Of the 506 children enrolled in the prospective study, the triage questionnaire was filled out in 422 (83.4%) cases. The 422 children with a triage questionnaire did not differ from the 84 children without triage questionnaire regarding age, sex, residence, triage result, percentage non-native, and percentage referred by the GP to secondary care. Triage of the 422 children resulted in a consultation at the GP cooperative in 309 (73%) children (consultation group) and telephone advice in 113 (27%) children (advice group); no children were visited at home. The median age was 21 months (range 3–71 months). The number of male children was 242 (57%), and 214 children (51%) had non-native parents. There were 184 children aged <18 months and 283 were aged ≥18 months. The main characteristics of both age groups are listed in . The most common symptoms at triage were a running or blocked nose and cough (63–75%). Furthermore, the symptoms indicative of meningism and serious illness were frequently reported; crying during nappy change was reported in 48% of children aged <18 months. Drowsiness, restlessness, groaning, and a pale, ashen, or mottled skin was reported by the parents of about 40% to more than 50% of children. The frequencies of the triage answers, the alarm symptoms, and their univariate association with consultation and their univariate association with consultation as the outcome of triage, as odds ratios with 95% confidence intervals are listed in . In children aged <18 months, 14 of the 24 variables were significantly associated with consultation (P = 0.05), compared to 12 of 25 in children aged ≥18 months.

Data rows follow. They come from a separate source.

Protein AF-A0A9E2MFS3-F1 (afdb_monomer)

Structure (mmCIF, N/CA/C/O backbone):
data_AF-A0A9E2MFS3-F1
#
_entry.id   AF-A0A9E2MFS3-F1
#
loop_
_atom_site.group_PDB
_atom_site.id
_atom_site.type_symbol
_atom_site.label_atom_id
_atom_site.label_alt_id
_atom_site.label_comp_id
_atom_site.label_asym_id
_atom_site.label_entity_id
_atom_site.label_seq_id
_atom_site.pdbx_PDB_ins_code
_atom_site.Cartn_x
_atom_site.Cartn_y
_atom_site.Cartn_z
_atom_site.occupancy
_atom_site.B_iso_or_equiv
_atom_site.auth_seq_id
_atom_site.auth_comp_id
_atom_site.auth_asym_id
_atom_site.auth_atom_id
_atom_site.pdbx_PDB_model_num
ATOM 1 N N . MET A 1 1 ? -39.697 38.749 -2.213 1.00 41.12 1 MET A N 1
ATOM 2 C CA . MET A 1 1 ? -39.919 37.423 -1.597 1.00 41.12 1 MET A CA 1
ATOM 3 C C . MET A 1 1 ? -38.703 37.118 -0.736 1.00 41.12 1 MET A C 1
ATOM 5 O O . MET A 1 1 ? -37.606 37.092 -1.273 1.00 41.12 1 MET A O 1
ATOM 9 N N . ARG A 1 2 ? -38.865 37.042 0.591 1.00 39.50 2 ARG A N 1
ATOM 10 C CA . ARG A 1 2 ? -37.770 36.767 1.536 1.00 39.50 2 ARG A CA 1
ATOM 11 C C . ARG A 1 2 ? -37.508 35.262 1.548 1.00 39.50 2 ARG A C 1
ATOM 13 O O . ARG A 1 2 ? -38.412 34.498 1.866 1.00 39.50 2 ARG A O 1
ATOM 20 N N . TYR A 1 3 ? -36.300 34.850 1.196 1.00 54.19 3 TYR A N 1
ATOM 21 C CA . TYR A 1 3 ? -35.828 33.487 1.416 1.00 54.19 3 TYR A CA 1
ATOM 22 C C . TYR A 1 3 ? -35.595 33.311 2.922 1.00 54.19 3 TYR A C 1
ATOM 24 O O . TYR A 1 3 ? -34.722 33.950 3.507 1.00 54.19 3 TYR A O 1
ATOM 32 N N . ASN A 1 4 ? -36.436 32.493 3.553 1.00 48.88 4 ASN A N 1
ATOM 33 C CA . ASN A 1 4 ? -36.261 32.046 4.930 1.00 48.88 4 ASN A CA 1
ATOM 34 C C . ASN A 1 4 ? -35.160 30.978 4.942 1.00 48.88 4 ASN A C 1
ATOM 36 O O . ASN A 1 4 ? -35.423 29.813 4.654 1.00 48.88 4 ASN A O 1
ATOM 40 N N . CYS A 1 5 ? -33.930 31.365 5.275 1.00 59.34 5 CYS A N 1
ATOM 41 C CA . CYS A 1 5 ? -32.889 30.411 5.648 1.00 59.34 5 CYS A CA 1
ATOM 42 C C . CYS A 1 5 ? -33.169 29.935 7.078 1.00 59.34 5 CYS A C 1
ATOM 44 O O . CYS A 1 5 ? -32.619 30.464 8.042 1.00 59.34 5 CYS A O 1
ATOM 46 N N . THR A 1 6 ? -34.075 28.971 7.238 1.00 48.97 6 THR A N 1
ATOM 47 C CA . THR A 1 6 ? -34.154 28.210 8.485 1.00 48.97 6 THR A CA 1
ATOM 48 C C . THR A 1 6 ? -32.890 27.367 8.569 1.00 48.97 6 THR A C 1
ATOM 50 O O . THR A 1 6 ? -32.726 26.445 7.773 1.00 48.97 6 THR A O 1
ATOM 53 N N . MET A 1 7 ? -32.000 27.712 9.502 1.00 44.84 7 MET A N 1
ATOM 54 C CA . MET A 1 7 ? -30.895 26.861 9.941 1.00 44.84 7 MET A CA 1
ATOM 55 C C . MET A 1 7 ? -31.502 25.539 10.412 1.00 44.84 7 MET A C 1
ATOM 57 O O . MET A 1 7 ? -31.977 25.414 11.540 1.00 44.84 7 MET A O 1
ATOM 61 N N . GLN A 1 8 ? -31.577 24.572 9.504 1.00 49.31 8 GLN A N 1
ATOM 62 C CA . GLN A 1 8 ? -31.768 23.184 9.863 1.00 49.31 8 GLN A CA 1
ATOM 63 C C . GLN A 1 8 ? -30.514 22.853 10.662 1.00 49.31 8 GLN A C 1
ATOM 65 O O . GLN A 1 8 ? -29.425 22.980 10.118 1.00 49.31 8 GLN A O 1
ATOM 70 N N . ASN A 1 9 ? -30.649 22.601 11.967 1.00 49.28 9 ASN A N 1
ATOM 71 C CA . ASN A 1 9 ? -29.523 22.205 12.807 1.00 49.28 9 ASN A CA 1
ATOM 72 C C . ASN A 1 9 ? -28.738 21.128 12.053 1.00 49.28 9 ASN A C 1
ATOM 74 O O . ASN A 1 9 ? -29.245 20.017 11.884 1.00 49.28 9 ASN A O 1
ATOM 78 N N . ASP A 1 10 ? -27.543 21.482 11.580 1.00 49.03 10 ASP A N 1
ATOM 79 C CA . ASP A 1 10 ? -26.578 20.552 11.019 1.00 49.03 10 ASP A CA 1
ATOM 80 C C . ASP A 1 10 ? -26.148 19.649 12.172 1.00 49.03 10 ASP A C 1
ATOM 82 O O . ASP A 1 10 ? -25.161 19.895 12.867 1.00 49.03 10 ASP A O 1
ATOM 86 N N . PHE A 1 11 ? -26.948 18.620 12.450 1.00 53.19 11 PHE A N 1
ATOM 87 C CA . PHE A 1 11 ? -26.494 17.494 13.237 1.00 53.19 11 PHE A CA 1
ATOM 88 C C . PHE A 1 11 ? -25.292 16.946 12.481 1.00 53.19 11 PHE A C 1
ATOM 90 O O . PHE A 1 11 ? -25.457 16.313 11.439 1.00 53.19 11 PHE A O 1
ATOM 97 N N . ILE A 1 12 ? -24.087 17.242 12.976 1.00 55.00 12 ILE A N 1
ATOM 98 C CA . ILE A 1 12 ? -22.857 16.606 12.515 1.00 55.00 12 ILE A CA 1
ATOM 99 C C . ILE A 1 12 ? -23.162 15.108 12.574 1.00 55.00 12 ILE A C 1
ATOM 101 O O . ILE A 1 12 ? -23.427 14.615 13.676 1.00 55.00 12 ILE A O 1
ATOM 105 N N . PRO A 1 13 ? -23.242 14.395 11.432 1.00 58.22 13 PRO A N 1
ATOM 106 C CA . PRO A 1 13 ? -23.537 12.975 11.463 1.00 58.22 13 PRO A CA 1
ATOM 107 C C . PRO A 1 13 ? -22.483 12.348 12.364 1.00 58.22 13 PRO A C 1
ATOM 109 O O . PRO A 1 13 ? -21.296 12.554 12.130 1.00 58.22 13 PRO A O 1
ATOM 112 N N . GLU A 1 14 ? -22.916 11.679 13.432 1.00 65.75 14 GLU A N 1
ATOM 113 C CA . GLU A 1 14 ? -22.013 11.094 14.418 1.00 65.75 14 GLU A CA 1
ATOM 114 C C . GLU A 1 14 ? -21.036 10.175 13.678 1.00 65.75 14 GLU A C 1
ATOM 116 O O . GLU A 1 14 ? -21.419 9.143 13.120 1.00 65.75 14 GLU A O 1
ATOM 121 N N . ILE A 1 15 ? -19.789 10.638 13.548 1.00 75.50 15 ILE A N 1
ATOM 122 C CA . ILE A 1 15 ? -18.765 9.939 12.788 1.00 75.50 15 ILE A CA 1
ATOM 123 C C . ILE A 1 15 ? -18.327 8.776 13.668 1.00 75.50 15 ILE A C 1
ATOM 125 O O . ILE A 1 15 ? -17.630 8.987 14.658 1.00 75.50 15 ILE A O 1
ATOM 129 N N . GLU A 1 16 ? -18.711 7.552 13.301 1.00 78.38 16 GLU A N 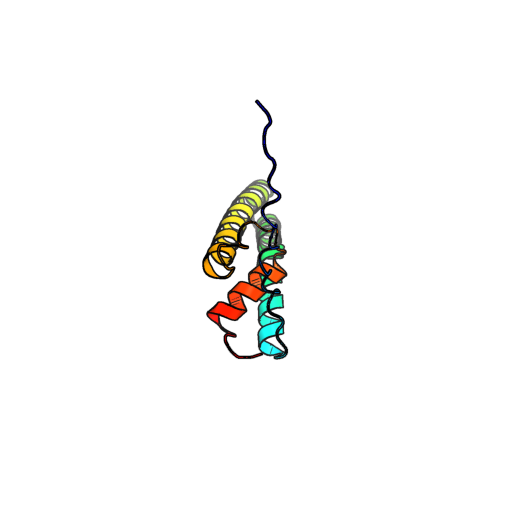1
ATOM 130 C CA . GLU A 1 16 ? -18.161 6.357 13.933 1.00 78.38 16 GLU A CA 1
ATOM 131 C C . GLU A 1 16 ? -16.625 6.415 13.839 1.00 78.38 16 GLU A C 1
ATOM 133 O O . GLU A 1 16 ? -16.081 6.577 12.734 1.00 78.38 16 GLU A O 1
ATOM 138 N N . PRO A 1 17 ? -15.911 6.344 14.977 1.00 82.06 17 PRO A N 1
ATOM 139 C CA . PRO A 1 17 ? -14.462 6.419 14.977 1.00 82.06 17 PRO A CA 1
ATOM 140 C C . PRO A 1 17 ? -13.885 5.190 14.275 1.00 82.06 17 PRO A C 1
ATOM 142 O O . PRO A 1 17 ? -14.427 4.088 14.354 1.00 82.06 17 PRO A O 1
ATOM 145 N N . THR A 1 18 ? -12.745 5.361 13.605 1.00 84.44 18 THR A N 1
ATOM 146 C CA . THR A 1 18 ? -12.038 4.225 13.004 1.00 84.44 18 THR A CA 1
ATOM 147 C C . THR A 1 18 ? -11.704 3.194 14.084 1.00 84.44 18 THR A C 1
ATOM 149 O O . THR A 1 18 ? -11.123 3.581 15.105 1.00 84.44 18 THR A O 1
ATOM 152 N N . PRO A 1 19 ? -12.006 1.902 13.872 1.00 82.44 19 PRO A N 1
ATOM 153 C CA . PRO A 1 19 ? -11.796 0.884 14.888 1.00 82.44 19 PRO A CA 1
ATOM 154 C C . PRO A 1 19 ? -10.309 0.773 15.229 1.00 82.44 19 PRO A C 1
ATOM 156 O O . PRO A 1 19 ? -9.452 0.654 14.346 1.00 82.44 19 PRO A O 1
ATOM 159 N N . VAL A 1 20 ? -10.017 0.817 16.528 1.00 83.12 20 VAL A N 1
ATOM 160 C CA . VAL A 1 20 ? -8.692 0.567 17.095 1.00 83.12 20 VAL A CA 1
ATOM 161 C C . VAL A 1 20 ? -8.700 -0.804 17.754 1.00 83.12 20 VAL A C 1
ATOM 163 O O . VAL A 1 20 ? -9.646 -1.160 18.448 1.00 83.12 20 VAL A O 1
ATOM 166 N N . PHE A 1 21 ? -7.654 -1.589 17.518 1.00 81.81 21 PHE A N 1
ATOM 167 C CA . PHE A 1 21 ? -7.553 -2.949 18.043 1.00 81.81 21 PHE A CA 1
ATOM 168 C C . PHE A 1 21 ? -6.611 -2.965 19.242 1.00 81.81 21 PHE A C 1
ATOM 170 O O . PHE A 1 21 ? -5.474 -2.504 19.116 1.00 81.81 21 PHE A O 1
ATOM 177 N N . THR A 1 22 ? -7.032 -3.535 20.375 1.00 75.69 22 THR A N 1
ATOM 178 C CA . THR A 1 22 ? -6.118 -3.769 21.509 1.00 75.69 22 THR A CA 1
ATOM 179 C C . THR A 1 22 ? -5.326 -5.065 21.322 1.00 75.69 22 THR A C 1
ATOM 181 O O . THR A 1 22 ? -4.176 -5.189 21.750 1.00 75.69 22 THR A O 1
ATOM 184 N N . THR A 1 23 ? -5.911 -6.030 20.606 1.00 86.31 23 THR A N 1
ATOM 185 C CA . THR A 1 23 ? -5.288 -7.328 20.345 1.00 86.31 23 THR A CA 1
ATOM 186 C C . THR A 1 23 ? -4.128 -7.200 19.350 1.00 86.31 23 THR A C 1
ATOM 188 O O . THR A 1 23 ? -4.321 -6.816 18.192 1.00 86.31 23 THR A O 1
ATOM 191 N N . LYS A 1 24 ? -2.923 -7.622 19.766 1.00 86.19 24 LYS A N 1
ATOM 192 C CA . LYS A 1 24 ? -1.686 -7.561 18.956 1.00 86.19 24 LYS A CA 1
ATOM 193 C C . LYS A 1 24 ? -1.815 -8.241 17.587 1.00 86.19 24 LYS A C 1
ATOM 195 O O . LYS A 1 24 ? -1.297 -7.721 16.604 1.00 86.19 24 LYS A O 1
ATOM 200 N N . SER A 1 25 ? -2.532 -9.363 17.499 1.00 87.44 25 SER A N 1
ATOM 201 C CA . SER A 1 25 ? -2.720 -10.100 16.239 1.00 87.44 25 SER A CA 1
ATOM 202 C C . SER A 1 25 ? -3.539 -9.313 15.213 1.00 87.44 25 SER A C 1
ATOM 204 O O . SER A 1 25 ? -3.166 -9.253 14.045 1.00 87.44 25 SER A O 1
ATOM 206 N N . CYS A 1 26 ? -4.625 -8.665 15.646 1.00 87.06 26 CYS A N 1
ATOM 207 C CA . CYS A 1 26 ? -5.449 -7.835 14.766 1.00 87.06 26 CYS A CA 1
ATOM 208 C C . CYS A 1 26 ? -4.709 -6.556 14.362 1.00 87.06 26 CYS A C 1
ATOM 210 O O . CYS A 1 26 ? -4.714 -6.191 13.190 1.00 87.06 26 CYS A O 1
ATOM 212 N N . ALA A 1 27 ? -3.984 -5.927 15.293 1.00 88.06 27 ALA A N 1
ATOM 213 C CA . ALA A 1 27 ? -3.135 -4.779 14.981 1.00 88.06 27 ALA A CA 1
ATOM 214 C C . ALA A 1 27 ? -2.055 -5.116 13.932 1.00 88.06 27 ALA A C 1
ATOM 216 O O . ALA A 1 27 ? -1.810 -4.326 13.019 1.00 88.06 27 ALA A O 1
ATOM 217 N N . PHE A 1 28 ? -1.449 -6.304 14.024 1.00 92.12 28 PHE A N 1
ATOM 218 C CA . PHE A 1 28 ? -0.470 -6.781 13.048 1.00 92.12 28 PHE A CA 1
ATOM 219 C C . PHE A 1 28 ? -1.089 -7.006 11.663 1.00 92.12 28 PHE A C 1
ATOM 221 O O . PHE A 1 28 ? -0.528 -6.552 10.667 1.00 92.12 28 PHE A O 1
ATOM 228 N N . LEU A 1 29 ? -2.273 -7.624 11.594 1.00 91.69 29 LEU A N 1
ATOM 229 C CA . LEU A 1 29 ? -2.995 -7.809 10.331 1.00 91.69 29 LEU A CA 1
ATOM 230 C C . LEU A 1 29 ? -3.308 -6.473 9.653 1.00 91.69 29 LEU A C 1
ATOM 232 O O . LEU A 1 29 ? -3.061 -6.330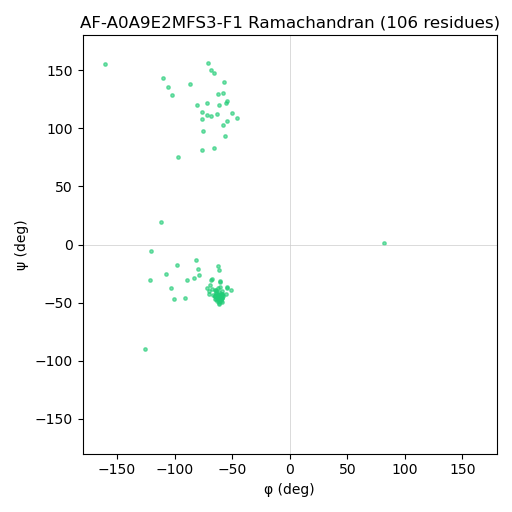 8.461 1.00 91.69 29 LEU A O 1
ATOM 236 N N . VAL A 1 30 ? -3.766 -5.468 10.405 1.00 92.75 30 VAL A N 1
ATOM 237 C CA . VAL A 1 30 ? -4.016 -4.118 9.864 1.00 92.75 30 VAL A CA 1
ATOM 238 C C . VAL A 1 30 ? -2.758 -3.521 9.268 1.00 92.75 30 VAL A C 1
ATOM 240 O O . VAL A 1 30 ? -2.808 -2.919 8.195 1.00 92.75 30 VAL A O 1
ATOM 243 N N . HIS A 1 31 ? -1.628 -3.690 9.953 1.00 92.62 31 HIS A N 1
ATOM 244 C CA . HIS A 1 31 ? -0.361 -3.177 9.468 1.00 92.62 31 HIS A CA 1
ATOM 245 C C . HIS A 1 31 ? 0.069 -3.874 8.173 1.00 92.62 31 HIS A C 1
ATOM 247 O O . HIS A 1 31 ? 0.424 -3.187 7.220 1.00 92.62 31 HIS A O 1
ATOM 253 N N . ILE A 1 32 ? -0.044 -5.205 8.098 1.00 94.25 32 ILE A N 1
ATOM 254 C CA . ILE A 1 32 ? 0.259 -5.965 6.877 1.00 94.25 32 ILE A CA 1
ATOM 255 C C . ILE A 1 32 ? -0.660 -5.552 5.732 1.00 94.25 32 ILE A C 1
ATOM 257 O O . ILE A 1 32 ? -0.176 -5.251 4.644 1.00 94.25 32 ILE A O 1
ATOM 261 N N . THR A 1 33 ? -1.976 -5.531 5.949 1.00 93.75 33 THR A N 1
ATOM 262 C CA . THR A 1 33 ? -2.936 -5.217 4.886 1.00 93.75 33 THR A CA 1
ATOM 263 C C . THR A 1 33 ? -2.752 -3.788 4.385 1.00 93.75 33 THR A C 1
ATOM 265 O O . THR A 1 33 ? -2.729 -3.573 3.175 1.00 93.75 33 THR A O 1
ATOM 268 N N . GLY A 1 34 ? -2.546 -2.824 5.289 1.00 93.12 34 GLY A N 1
ATOM 269 C CA . GLY A 1 34 ? -2.226 -1.446 4.918 1.00 93.12 34 GLY A CA 1
ATOM 270 C C . GLY A 1 34 ? -0.912 -1.347 4.140 1.00 93.12 34 GLY A C 1
ATOM 271 O O . GLY A 1 34 ? -0.874 -0.726 3.082 1.00 93.12 34 GLY A O 1
ATOM 272 N N . PHE A 1 35 ? 0.143 -2.022 4.607 1.00 94.62 35 PHE A N 1
ATOM 273 C CA . PHE A 1 35 ? 1.438 -2.060 3.928 1.00 94.62 35 PHE A CA 1
ATOM 274 C C . PHE A 1 35 ? 1.325 -2.654 2.518 1.00 94.62 35 PHE A C 1
ATOM 276 O O . PHE A 1 35 ? 1.827 -2.069 1.562 1.00 94.62 35 PHE A O 1
ATOM 283 N N . MET A 1 36 ? 0.616 -3.774 2.354 1.00 94.00 36 MET A N 1
ATOM 284 C CA . MET A 1 36 ? 0.377 -4.368 1.038 1.00 94.00 36 MET A CA 1
ATOM 285 C C . MET A 1 36 ? -0.406 -3.418 0.124 1.00 94.00 36 MET A C 1
ATOM 287 O O . MET A 1 36 ? -0.032 -3.242 -1.032 1.00 94.00 36 MET A O 1
ATOM 291 N N . LEU A 1 37 ? -1.443 -2.743 0.625 1.00 93.31 37 LEU A N 1
ATOM 292 C CA . LEU A 1 37 ? -2.205 -1.783 -0.179 1.00 93.31 37 LEU A CA 1
ATOM 293 C C . LEU A 1 37 ? -1.352 -0.621 -0.704 1.00 93.31 37 LEU A C 1
ATOM 295 O O . LEU A 1 37 ? -1.660 -0.088 -1.770 1.00 93.31 37 LEU A O 1
ATOM 299 N N . THR A 1 38 ? -0.322 -0.203 0.031 1.00 93.88 38 THR A N 1
ATOM 300 C CA . THR A 1 38 ? 0.535 0.925 -0.355 1.00 93.88 38 THR A CA 1
ATOM 301 C C . THR A 1 38 ? 1.746 0.486 -1.182 1.00 93.88 38 THR A C 1
ATOM 303 O O . THR A 1 38 ? 2.037 1.100 -2.204 1.00 93.88 38 THR A O 1
ATOM 306 N N . TYR A 1 39 ? 2.457 -0.567 -0.770 1.00 95.31 39 TYR A N 1
ATOM 307 C CA . TYR A 1 39 ? 3.774 -0.905 -1.323 1.00 95.31 39 TYR A CA 1
ATOM 308 C C . TYR A 1 39 ? 3.754 -1.986 -2.402 1.00 95.31 39 TYR A C 1
ATOM 310 O O . TYR A 1 39 ? 4.714 -2.099 -3.162 1.00 95.31 39 TYR A O 1
ATOM 318 N N . MET A 1 40 ? 2.684 -2.774 -2.514 1.00 94.31 40 MET A N 1
ATOM 319 C CA . MET A 1 40 ? 2.644 -3.898 -3.453 1.00 94.31 40 MET A CA 1
ATOM 320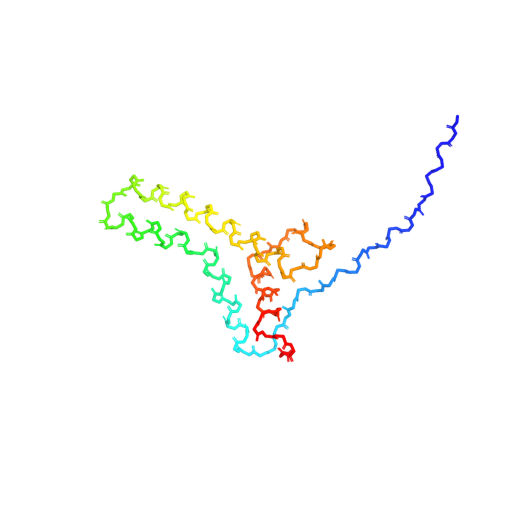 C C . MET A 1 40 ? 2.787 -3.474 -4.933 1.00 94.31 40 MET A C 1
ATOM 322 O O . MET A 1 40 ? 3.596 -4.096 -5.626 1.00 94.31 40 MET A O 1
ATOM 326 N N . PRO A 1 41 ? 2.159 -2.376 -5.414 1.00 95.50 41 PRO A N 1
ATOM 327 C CA . PRO A 1 41 ? 2.399 -1.861 -6.769 1.00 95.50 41 PRO A CA 1
ATOM 328 C C . PRO A 1 41 ? 3.876 -1.570 -7.058 1.00 95.50 41 PRO A C 1
ATOM 330 O O . PRO A 1 41 ? 4.402 -1.930 -8.113 1.00 95.50 41 PRO A O 1
ATOM 333 N N . PHE A 1 42 ? 4.576 -0.971 -6.092 1.00 95.88 42 PHE A N 1
ATOM 334 C CA . PHE A 1 42 ? 5.995 -0.652 -6.216 1.00 95.88 42 PHE A CA 1
ATOM 335 C C . PHE A 1 42 ? 6.869 -1.905 -6.201 1.00 95.88 42 PHE A C 1
ATOM 337 O O . PHE A 1 42 ? 7.782 -2.011 -7.015 1.00 95.88 42 PHE A O 1
ATOM 344 N N . LEU A 1 43 ? 6.574 -2.868 -5.322 1.00 96.06 43 LEU A N 1
ATOM 345 C CA . LEU A 1 43 ? 7.308 -4.133 -5.251 1.00 96.06 43 LEU A CA 1
ATOM 346 C C . LEU A 1 43 ? 7.188 -4.932 -6.554 1.00 96.06 43 LEU A C 1
ATOM 348 O O . LEU A 1 43 ? 8.199 -5.416 -7.057 1.00 96.06 43 LEU A O 1
ATOM 352 N N . LEU A 1 44 ? 5.984 -5.027 -7.130 1.00 95.38 44 LEU A N 1
ATOM 353 C CA . LEU A 1 44 ? 5.781 -5.681 -8.428 1.00 95.38 44 LEU A CA 1
ATOM 354 C C . LEU A 1 44 ? 6.528 -4.969 -9.549 1.00 95.38 44 LEU A C 1
ATOM 356 O O . LEU A 1 44 ? 7.190 -5.611 -10.358 1.00 95.38 44 LEU A O 1
ATOM 360 N N . THR A 1 45 ? 6.438 -3.644 -9.584 1.00 96.12 45 THR A N 1
ATOM 361 C CA . THR A 1 45 ? 7.110 -2.833 -10.603 1.00 96.12 45 THR A CA 1
ATOM 362 C C . THR A 1 45 ? 8.619 -3.013 -10.543 1.00 96.12 45 THR A C 1
ATOM 364 O O . THR A 1 45 ? 9.257 -3.224 -11.569 1.00 96.12 45 THR A O 1
ATOM 367 N N . LEU A 1 46 ? 9.185 -2.975 -9.336 1.00 96.38 46 LEU A N 1
ATOM 368 C CA . LEU A 1 46 ? 10.606 -3.182 -9.101 1.00 96.38 46 LEU A CA 1
ATOM 369 C C . LEU A 1 46 ? 11.028 -4.596 -9.522 1.00 96.38 46 LEU A C 1
ATOM 371 O O . LEU A 1 46 ? 12.026 -4.747 -10.219 1.00 96.38 46 LEU A O 1
ATOM 375 N N . LEU A 1 47 ? 10.239 -5.620 -9.187 1.00 96.12 47 LEU A N 1
ATOM 376 C CA . LEU A 1 47 ? 10.495 -6.999 -9.609 1.00 96.12 47 LEU A CA 1
ATOM 377 C C . LEU A 1 47 ? 10.510 -7.136 -11.140 1.00 96.12 47 LEU A C 1
ATOM 379 O O . LEU A 1 47 ? 11.428 -7.746 -11.689 1.00 96.12 47 LEU A O 1
ATOM 383 N N . VAL A 1 48 ? 9.536 -6.548 -11.840 1.00 96.81 48 VAL A N 1
ATOM 384 C CA . VAL A 1 48 ? 9.478 -6.583 -13.313 1.00 96.81 48 VAL A CA 1
ATOM 385 C C . VAL A 1 48 ? 10.626 -5.789 -13.937 1.00 96.81 48 VAL A C 1
ATOM 387 O O . VAL A 1 48 ? 11.225 -6.256 -14.904 1.00 96.81 48 VAL A O 1
ATOM 390 N N . ALA A 1 49 ? 10.999 -4.645 -13.355 1.00 96.06 49 ALA A N 1
ATOM 391 C CA . ALA A 1 49 ? 12.139 -3.851 -13.813 1.00 96.06 49 ALA A CA 1
ATOM 392 C C . ALA A 1 49 ? 13.466 -4.624 -13.737 1.00 96.06 49 ALA A C 1
ATOM 394 O O . ALA A 1 49 ? 14.301 -4.474 -14.621 1.00 96.06 49 ALA A O 1
ATOM 395 N N . PHE A 1 50 ? 13.654 -5.461 -12.709 1.00 95.94 50 PHE A N 1
ATOM 396 C CA . PHE A 1 50 ? 14.858 -6.287 -12.563 1.00 95.94 50 PHE A CA 1
ATOM 397 C C . PHE A 1 50 ? 14.865 -7.553 -13.428 1.00 95.94 50 PHE A C 1
ATOM 399 O O . PHE A 1 50 ? 15.935 -8.113 -13.654 1.00 95.94 50 PHE A O 1
ATOM 406 N N . SER A 1 51 ? 13.703 -8.036 -13.874 1.00 96.56 51 SER A N 1
ATOM 407 C CA . SER A 1 51 ? 13.584 -9.342 -14.542 1.00 96.56 51 SER A CA 1
ATOM 408 C C . SER A 1 51 ? 13.326 -9.273 -16.045 1.00 96.56 51 SER A C 1
ATOM 410 O O . SER A 1 51 ? 13.661 -10.232 -16.738 1.00 96.56 51 SER A O 1
ATOM 412 N N . VAL A 1 52 ? 12.732 -8.188 -16.553 1.00 93.62 52 VAL A N 1
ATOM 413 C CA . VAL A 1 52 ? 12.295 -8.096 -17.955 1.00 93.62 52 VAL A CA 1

Characteristics of children with fever aged <18 months and ≥18 months.
Frequencies of triage answers and their univariate association with consultation as the outcome of triage.
The prognostic model for both age groups is presented in . Children aged <18 months whose parents reported that their child was drinking less than normal or was short of breath, were more likely to be invited for consultation. In children aged ≥18 months a duration of fever of ≥3 days, drowsiness, or a pale, ashen or mottled skin, was predictive for a consultation. The c value of the AUC was 0.73 for children aged <18 months, and 0.79 for children aged ≥18 months, indicating a good discriminative ability for consultation of both models.
Alarm symptoms predicting consultation as triage result in children aged <18 months and children aged ≥18 months in a multivariable logistic regression model.
In both age groups, the rate of consultation was not significantly different between children whose parents were non-native or native. However, the rate of consultations was higher in children whose parents were concerned according to the receptionist, compared to the children whose parents were not concerned. presents the observed and expected probability of a consultation in children with each predictive symptom or combination of symptoms, followed by the probability of a consultation in children with and in children without concerned parents. Children aged <18 months who did not drink less and were not short of breath were least likely to be seen by the GP (12 out of 28), but the probability of a consultation increased when their parents were concerned (six out of nine). When children had at least one of these symptoms, the additional value of concern of parents to the probability of a consultation was very small. Children aged ≥18 months who were not drowsy and did not have a pale, ashen, or mottled skin, and had a duration of fever <3 days, were least likely to be seen by the GP (13 out of 41), but the likelihood increased when their parents were concerned (7/11). This was also the case when children had a duration of fever ≥3 days, but were not drowsy and had no pale, ashen, or mottled skin. The additional value of parental concern for the probability of a consultation was negligible when children had a combination of these symptoms.
Predictive value of triage questions on consultation as triage result, and the additional value of concerned parents of febrile children.
Children with two or more of the alarm symptoms, were more likely to be referred to a pediatrician than those without alarm symptoms (0% versus 14% in children aged <18 months and 2% versus 12% in children aged ≥18 months).
The discriminative ability (χ2 value) of the model in children aged <18 months increased from 0.73 to 0.77, and in children aged ≥18 months from 0.79 to 0.83 when concern of parents was added.